Problem statement:
Once the line containing "ATOM 34 O O" is found in the entries below, reproduce it and every line after it, stopping at and including the line containing "ATOM 43 C C"; reproduce nothing else, and keep each line exact.

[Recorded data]

*** Block opens ***

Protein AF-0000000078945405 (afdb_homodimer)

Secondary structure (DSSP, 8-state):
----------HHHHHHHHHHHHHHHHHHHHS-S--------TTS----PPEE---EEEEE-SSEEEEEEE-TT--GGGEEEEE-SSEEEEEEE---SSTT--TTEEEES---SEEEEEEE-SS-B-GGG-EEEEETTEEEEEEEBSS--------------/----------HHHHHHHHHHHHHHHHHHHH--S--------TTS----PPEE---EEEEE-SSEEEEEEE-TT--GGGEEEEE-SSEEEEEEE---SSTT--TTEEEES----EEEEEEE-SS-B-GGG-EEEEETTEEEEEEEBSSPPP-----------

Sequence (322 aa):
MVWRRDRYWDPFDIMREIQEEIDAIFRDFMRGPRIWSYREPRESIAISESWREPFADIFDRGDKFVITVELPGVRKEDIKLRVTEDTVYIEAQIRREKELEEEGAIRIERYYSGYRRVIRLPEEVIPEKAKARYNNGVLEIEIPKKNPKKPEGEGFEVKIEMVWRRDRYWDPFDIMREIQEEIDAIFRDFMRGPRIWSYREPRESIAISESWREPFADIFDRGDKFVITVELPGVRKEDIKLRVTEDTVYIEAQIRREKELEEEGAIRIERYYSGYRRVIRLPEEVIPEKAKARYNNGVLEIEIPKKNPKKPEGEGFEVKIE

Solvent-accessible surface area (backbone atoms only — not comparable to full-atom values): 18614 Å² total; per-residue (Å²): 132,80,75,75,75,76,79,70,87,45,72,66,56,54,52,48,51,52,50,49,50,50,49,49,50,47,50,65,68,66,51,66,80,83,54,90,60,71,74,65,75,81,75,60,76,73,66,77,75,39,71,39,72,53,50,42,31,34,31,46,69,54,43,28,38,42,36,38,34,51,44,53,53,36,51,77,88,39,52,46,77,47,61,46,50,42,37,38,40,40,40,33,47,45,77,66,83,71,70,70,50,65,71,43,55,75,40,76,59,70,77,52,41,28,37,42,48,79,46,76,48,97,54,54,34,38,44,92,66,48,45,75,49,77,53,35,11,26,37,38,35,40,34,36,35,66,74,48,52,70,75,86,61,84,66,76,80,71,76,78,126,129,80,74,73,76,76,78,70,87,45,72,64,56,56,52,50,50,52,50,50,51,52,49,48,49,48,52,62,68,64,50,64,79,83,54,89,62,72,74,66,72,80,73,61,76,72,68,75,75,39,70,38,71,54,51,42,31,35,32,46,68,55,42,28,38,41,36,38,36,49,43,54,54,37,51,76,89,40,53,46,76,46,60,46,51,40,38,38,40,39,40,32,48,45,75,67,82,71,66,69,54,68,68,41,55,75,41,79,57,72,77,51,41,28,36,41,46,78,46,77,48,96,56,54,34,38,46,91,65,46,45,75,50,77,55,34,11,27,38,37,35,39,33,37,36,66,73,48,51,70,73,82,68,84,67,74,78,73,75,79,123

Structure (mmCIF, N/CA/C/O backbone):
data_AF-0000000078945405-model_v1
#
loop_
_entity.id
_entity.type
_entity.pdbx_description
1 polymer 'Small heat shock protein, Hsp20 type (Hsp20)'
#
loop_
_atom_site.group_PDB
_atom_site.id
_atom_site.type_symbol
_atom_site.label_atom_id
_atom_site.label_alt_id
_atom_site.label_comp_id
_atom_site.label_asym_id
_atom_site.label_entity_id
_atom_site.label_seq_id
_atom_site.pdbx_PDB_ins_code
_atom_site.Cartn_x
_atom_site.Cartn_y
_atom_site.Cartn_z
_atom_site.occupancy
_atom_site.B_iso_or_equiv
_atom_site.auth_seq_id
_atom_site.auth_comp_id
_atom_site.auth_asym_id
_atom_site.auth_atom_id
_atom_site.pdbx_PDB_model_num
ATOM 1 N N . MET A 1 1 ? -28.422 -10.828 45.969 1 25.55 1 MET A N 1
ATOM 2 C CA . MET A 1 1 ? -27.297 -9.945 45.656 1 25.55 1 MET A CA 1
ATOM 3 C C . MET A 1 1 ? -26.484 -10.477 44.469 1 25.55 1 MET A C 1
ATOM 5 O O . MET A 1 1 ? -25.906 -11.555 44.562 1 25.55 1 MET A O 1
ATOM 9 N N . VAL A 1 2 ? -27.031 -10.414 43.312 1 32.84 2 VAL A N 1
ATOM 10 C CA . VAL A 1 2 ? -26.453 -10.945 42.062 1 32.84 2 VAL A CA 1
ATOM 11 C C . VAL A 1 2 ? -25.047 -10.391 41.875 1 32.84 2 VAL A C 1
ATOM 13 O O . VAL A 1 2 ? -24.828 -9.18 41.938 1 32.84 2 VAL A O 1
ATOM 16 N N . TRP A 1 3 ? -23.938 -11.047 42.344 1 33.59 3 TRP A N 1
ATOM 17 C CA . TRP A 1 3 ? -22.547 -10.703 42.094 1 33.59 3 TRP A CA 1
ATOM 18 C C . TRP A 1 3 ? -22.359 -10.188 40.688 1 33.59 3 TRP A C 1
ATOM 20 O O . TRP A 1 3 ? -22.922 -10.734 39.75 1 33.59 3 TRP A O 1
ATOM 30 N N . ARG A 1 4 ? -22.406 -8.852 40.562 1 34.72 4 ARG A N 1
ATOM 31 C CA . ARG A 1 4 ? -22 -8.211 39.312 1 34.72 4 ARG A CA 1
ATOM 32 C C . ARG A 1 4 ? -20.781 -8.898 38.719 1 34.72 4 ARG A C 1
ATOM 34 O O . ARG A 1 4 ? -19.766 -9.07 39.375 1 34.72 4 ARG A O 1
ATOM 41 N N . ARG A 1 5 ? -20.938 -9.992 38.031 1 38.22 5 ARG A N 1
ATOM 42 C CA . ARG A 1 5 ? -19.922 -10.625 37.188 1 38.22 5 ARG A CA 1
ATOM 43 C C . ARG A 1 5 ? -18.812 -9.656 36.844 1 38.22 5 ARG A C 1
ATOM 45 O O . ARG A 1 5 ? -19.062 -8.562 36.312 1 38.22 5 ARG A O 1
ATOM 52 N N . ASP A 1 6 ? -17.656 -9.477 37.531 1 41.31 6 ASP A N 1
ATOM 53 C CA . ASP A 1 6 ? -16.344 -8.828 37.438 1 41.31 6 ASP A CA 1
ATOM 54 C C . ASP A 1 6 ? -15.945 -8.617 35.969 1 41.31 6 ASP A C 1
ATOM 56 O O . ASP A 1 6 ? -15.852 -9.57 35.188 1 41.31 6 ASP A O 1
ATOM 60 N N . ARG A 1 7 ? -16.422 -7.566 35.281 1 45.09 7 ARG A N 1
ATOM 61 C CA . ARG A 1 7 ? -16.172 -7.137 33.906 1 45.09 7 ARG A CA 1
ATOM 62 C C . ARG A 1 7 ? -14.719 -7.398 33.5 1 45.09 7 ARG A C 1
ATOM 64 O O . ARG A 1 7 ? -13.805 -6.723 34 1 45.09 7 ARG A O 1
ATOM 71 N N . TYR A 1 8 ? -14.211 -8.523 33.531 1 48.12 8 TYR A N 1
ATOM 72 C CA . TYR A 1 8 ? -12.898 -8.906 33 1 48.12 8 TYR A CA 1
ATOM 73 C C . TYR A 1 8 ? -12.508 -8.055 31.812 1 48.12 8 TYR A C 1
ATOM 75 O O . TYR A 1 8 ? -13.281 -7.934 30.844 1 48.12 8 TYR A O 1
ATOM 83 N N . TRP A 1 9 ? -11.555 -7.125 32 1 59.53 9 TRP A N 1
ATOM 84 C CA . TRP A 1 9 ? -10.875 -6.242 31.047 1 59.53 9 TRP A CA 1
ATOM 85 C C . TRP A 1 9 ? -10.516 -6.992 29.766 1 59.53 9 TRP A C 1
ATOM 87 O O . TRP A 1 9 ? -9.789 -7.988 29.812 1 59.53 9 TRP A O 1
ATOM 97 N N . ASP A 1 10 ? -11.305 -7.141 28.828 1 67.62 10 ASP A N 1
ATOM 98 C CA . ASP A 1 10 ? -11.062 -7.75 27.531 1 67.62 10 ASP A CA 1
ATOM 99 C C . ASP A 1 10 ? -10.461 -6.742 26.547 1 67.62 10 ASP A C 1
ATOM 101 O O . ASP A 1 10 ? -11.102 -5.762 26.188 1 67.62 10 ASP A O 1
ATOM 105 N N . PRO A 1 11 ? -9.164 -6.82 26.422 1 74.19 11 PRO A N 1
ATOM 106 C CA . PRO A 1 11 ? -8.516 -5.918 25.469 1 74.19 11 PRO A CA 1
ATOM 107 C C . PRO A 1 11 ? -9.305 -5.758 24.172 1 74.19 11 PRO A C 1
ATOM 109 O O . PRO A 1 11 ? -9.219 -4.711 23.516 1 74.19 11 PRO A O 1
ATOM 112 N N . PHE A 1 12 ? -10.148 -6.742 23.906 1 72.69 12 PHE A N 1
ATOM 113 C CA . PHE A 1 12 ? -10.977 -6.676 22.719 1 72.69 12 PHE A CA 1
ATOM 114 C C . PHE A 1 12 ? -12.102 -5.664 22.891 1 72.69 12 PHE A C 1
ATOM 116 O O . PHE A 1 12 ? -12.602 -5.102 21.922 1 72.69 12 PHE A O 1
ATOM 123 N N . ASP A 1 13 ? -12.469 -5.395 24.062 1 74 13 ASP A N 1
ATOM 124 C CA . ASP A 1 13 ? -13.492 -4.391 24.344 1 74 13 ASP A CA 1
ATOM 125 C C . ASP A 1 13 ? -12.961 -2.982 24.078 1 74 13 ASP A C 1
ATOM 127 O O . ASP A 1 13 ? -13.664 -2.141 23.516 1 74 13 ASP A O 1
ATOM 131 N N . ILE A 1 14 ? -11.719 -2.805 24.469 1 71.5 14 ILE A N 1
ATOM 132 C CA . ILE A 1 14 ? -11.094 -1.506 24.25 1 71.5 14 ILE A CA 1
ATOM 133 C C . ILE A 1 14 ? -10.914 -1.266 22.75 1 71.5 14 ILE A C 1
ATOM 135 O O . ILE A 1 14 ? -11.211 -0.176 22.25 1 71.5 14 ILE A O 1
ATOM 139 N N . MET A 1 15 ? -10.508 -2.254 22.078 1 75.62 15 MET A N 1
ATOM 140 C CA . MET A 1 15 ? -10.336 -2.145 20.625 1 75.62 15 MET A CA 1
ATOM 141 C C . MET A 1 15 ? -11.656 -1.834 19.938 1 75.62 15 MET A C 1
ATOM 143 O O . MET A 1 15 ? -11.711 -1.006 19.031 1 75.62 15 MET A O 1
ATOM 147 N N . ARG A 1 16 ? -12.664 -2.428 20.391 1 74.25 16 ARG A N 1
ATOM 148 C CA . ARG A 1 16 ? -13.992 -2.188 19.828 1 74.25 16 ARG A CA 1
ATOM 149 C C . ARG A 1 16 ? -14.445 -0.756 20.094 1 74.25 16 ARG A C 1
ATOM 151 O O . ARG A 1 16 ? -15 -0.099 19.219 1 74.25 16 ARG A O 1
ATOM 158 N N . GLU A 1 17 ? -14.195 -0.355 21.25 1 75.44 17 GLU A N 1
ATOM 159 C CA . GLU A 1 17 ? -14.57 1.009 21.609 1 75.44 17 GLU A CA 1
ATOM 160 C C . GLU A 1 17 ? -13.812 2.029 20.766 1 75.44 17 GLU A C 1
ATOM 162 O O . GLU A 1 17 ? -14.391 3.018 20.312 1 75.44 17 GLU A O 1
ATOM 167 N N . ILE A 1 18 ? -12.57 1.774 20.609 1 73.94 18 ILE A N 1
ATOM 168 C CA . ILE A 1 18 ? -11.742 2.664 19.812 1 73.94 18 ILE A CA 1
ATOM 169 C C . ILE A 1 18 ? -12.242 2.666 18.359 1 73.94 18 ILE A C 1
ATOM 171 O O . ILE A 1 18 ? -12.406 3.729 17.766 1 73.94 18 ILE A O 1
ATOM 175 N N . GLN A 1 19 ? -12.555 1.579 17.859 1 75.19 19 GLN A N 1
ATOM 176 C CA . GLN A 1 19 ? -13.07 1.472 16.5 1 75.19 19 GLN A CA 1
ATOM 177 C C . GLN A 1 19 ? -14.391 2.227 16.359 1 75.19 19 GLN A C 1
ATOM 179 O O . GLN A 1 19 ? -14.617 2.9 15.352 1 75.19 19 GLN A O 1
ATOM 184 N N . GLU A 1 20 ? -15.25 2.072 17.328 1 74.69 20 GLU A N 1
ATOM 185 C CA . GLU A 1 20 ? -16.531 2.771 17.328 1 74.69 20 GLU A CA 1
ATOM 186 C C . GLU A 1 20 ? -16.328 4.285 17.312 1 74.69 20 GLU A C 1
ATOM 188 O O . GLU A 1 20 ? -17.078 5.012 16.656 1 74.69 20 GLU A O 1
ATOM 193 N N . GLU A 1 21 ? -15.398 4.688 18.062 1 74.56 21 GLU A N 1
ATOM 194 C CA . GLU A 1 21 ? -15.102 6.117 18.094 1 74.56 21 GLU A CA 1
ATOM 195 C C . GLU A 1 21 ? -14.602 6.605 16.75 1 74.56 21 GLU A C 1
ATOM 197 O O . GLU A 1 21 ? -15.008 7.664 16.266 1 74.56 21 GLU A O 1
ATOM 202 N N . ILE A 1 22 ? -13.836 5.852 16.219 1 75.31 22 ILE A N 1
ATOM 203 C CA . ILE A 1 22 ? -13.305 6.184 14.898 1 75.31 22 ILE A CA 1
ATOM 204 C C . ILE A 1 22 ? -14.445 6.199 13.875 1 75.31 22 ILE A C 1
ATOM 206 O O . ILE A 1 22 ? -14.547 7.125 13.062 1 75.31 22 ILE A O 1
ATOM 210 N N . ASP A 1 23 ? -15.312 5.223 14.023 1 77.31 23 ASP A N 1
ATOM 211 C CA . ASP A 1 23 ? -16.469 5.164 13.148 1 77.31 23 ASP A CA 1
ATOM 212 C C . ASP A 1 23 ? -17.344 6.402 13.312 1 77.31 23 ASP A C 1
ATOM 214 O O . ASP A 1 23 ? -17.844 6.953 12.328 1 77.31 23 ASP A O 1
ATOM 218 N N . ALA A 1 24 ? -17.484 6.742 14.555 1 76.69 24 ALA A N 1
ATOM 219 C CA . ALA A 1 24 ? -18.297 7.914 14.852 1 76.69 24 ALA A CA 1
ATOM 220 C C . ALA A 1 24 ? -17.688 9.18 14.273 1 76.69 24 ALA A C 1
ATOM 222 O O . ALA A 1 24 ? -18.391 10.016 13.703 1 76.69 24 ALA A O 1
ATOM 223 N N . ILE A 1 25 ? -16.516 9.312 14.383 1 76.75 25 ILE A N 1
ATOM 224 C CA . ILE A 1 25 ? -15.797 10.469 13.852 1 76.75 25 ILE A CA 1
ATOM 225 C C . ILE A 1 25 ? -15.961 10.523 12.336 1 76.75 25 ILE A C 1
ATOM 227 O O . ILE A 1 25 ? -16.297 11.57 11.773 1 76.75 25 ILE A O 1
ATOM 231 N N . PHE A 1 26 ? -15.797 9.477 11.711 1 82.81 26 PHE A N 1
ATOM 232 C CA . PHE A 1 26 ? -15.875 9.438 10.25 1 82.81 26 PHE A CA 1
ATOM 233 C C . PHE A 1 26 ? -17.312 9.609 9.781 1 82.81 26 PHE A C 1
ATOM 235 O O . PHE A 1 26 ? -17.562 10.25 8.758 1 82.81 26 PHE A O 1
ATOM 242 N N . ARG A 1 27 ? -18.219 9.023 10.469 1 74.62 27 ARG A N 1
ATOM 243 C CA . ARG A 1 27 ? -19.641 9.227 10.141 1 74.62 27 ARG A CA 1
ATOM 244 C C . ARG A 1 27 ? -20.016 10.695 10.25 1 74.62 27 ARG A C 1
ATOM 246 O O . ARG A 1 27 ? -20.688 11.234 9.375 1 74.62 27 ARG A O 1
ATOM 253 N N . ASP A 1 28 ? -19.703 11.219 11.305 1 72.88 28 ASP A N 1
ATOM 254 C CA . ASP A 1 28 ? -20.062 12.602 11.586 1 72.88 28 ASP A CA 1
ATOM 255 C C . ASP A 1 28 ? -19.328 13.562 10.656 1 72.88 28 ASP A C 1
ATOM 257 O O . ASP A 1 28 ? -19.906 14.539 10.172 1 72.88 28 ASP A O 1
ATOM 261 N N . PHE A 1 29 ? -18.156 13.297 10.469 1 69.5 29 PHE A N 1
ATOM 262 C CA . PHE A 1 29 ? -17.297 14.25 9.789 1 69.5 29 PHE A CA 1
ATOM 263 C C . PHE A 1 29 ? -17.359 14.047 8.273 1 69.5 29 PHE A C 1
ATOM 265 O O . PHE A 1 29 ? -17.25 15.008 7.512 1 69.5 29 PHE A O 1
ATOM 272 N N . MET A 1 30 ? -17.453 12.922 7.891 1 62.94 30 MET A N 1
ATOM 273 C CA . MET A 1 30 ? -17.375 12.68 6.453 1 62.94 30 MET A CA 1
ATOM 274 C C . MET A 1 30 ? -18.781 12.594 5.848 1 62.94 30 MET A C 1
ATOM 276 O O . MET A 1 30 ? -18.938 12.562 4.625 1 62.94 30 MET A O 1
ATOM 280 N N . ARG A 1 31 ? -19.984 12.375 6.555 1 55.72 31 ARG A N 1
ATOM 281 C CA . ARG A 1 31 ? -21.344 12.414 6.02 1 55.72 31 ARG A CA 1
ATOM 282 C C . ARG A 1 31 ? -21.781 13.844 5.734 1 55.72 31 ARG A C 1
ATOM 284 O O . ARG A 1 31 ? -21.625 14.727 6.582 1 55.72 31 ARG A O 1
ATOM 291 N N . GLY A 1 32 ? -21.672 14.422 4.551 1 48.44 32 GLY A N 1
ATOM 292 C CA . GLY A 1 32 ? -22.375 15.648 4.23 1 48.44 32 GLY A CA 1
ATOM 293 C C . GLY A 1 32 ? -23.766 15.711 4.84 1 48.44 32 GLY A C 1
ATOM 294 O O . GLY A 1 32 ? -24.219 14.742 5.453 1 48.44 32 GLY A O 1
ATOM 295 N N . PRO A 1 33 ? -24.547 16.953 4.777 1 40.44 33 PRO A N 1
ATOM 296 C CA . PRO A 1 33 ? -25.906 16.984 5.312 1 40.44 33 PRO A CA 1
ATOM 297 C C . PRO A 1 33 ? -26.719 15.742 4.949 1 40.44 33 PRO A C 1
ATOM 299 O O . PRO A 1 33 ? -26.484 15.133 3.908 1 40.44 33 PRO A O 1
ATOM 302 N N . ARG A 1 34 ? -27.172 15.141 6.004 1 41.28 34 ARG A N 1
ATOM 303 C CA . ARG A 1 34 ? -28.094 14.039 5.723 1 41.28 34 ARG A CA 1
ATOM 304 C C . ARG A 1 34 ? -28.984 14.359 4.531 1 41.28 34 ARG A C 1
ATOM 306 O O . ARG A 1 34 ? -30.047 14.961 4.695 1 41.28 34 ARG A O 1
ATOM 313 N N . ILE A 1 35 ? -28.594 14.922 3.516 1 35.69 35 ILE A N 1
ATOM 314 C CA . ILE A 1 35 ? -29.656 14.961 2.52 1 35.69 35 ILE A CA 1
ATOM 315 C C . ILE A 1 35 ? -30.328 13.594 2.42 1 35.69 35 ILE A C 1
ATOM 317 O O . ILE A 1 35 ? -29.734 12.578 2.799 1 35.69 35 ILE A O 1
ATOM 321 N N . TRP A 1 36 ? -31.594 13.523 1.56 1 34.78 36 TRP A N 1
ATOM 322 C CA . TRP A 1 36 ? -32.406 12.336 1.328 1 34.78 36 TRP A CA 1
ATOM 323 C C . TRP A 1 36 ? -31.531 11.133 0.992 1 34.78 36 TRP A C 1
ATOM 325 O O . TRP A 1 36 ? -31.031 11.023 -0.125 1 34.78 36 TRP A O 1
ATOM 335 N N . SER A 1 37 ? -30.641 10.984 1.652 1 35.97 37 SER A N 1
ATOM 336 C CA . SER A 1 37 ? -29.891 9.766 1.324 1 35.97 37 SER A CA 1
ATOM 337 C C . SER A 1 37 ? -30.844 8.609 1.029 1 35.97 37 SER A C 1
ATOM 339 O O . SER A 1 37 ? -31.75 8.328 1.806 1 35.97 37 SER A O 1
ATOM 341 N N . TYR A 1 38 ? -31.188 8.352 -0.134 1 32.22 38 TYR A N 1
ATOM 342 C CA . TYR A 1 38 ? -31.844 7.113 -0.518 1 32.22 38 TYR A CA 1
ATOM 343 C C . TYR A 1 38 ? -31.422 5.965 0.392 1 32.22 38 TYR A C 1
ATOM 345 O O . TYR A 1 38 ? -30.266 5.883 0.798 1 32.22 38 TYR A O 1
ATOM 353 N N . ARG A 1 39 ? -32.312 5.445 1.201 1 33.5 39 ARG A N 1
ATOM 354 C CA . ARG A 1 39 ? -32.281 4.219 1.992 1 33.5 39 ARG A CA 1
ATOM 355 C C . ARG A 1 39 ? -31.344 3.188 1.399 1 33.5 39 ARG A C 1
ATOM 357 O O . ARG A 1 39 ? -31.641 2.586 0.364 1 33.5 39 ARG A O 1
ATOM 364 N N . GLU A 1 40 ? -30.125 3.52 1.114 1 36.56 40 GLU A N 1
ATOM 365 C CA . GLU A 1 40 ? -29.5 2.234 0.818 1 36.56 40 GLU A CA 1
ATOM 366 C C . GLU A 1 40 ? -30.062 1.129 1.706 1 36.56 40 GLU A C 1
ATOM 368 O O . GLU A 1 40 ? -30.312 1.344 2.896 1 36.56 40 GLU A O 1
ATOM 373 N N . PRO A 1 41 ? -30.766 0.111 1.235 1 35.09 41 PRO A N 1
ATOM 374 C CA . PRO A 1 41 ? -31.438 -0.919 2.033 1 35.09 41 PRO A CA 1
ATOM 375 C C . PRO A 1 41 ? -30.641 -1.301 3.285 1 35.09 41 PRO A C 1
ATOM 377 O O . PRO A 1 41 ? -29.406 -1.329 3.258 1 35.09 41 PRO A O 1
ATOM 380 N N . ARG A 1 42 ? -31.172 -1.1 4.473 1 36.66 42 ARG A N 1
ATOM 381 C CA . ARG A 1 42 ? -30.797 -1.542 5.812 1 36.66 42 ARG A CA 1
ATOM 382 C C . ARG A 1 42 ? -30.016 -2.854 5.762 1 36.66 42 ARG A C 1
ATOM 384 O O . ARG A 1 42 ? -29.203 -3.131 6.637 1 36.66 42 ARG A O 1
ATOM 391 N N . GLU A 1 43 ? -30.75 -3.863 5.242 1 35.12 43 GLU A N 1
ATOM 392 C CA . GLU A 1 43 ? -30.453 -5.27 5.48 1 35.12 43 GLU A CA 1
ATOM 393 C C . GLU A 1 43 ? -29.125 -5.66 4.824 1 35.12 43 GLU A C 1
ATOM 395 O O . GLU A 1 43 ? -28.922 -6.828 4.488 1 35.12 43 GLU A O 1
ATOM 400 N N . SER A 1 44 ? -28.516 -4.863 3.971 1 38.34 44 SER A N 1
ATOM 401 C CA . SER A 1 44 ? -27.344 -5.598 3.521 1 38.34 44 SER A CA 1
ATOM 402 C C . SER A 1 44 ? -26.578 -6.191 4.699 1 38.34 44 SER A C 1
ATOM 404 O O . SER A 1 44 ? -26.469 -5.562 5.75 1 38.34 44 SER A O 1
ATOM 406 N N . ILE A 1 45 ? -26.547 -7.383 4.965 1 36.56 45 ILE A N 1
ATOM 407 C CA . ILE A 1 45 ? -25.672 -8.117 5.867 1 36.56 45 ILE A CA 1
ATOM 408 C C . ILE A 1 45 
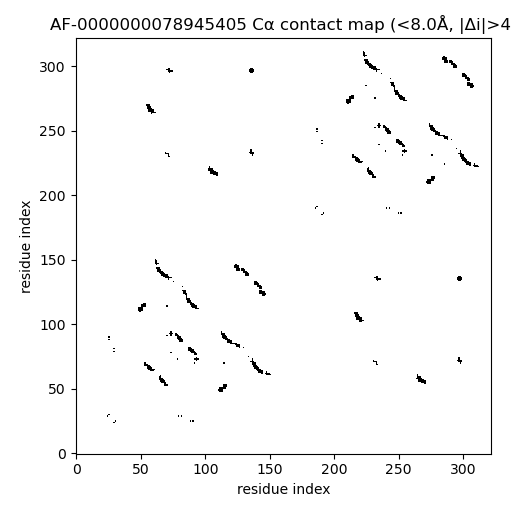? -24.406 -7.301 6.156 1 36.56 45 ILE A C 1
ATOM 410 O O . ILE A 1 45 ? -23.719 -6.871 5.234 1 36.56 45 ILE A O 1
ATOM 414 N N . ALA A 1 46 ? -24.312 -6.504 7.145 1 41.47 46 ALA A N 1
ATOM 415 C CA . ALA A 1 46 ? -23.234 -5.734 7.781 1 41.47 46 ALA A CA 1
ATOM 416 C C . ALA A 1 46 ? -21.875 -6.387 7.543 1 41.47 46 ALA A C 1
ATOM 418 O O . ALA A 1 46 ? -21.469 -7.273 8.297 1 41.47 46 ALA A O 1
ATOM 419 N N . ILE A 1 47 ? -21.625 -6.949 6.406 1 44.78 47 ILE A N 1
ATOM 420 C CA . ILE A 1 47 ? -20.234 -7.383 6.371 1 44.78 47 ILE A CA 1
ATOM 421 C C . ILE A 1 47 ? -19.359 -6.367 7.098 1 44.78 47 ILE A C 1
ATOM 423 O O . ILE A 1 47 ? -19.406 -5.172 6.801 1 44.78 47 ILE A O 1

*** Block closes ***

Output below:
ATOM 34 O O . ARG A 1 4 ? -19.766 -9.07 39.375 1 34.72 4 ARG A O 1
ATOM 41 N N . ARG A 1 5 ? -20.938 -9.992 38.031 1 38.22 5 ARG A N 1
ATOM 42 C CA . ARG A 1 5 ? -19.922 -10.625 37.188 1 38.22 5 ARG A CA 1
ATOM 43 C C . ARG A 1 5 ? -18.812 -9.656 36.844 1 38.22 5 ARG A C 1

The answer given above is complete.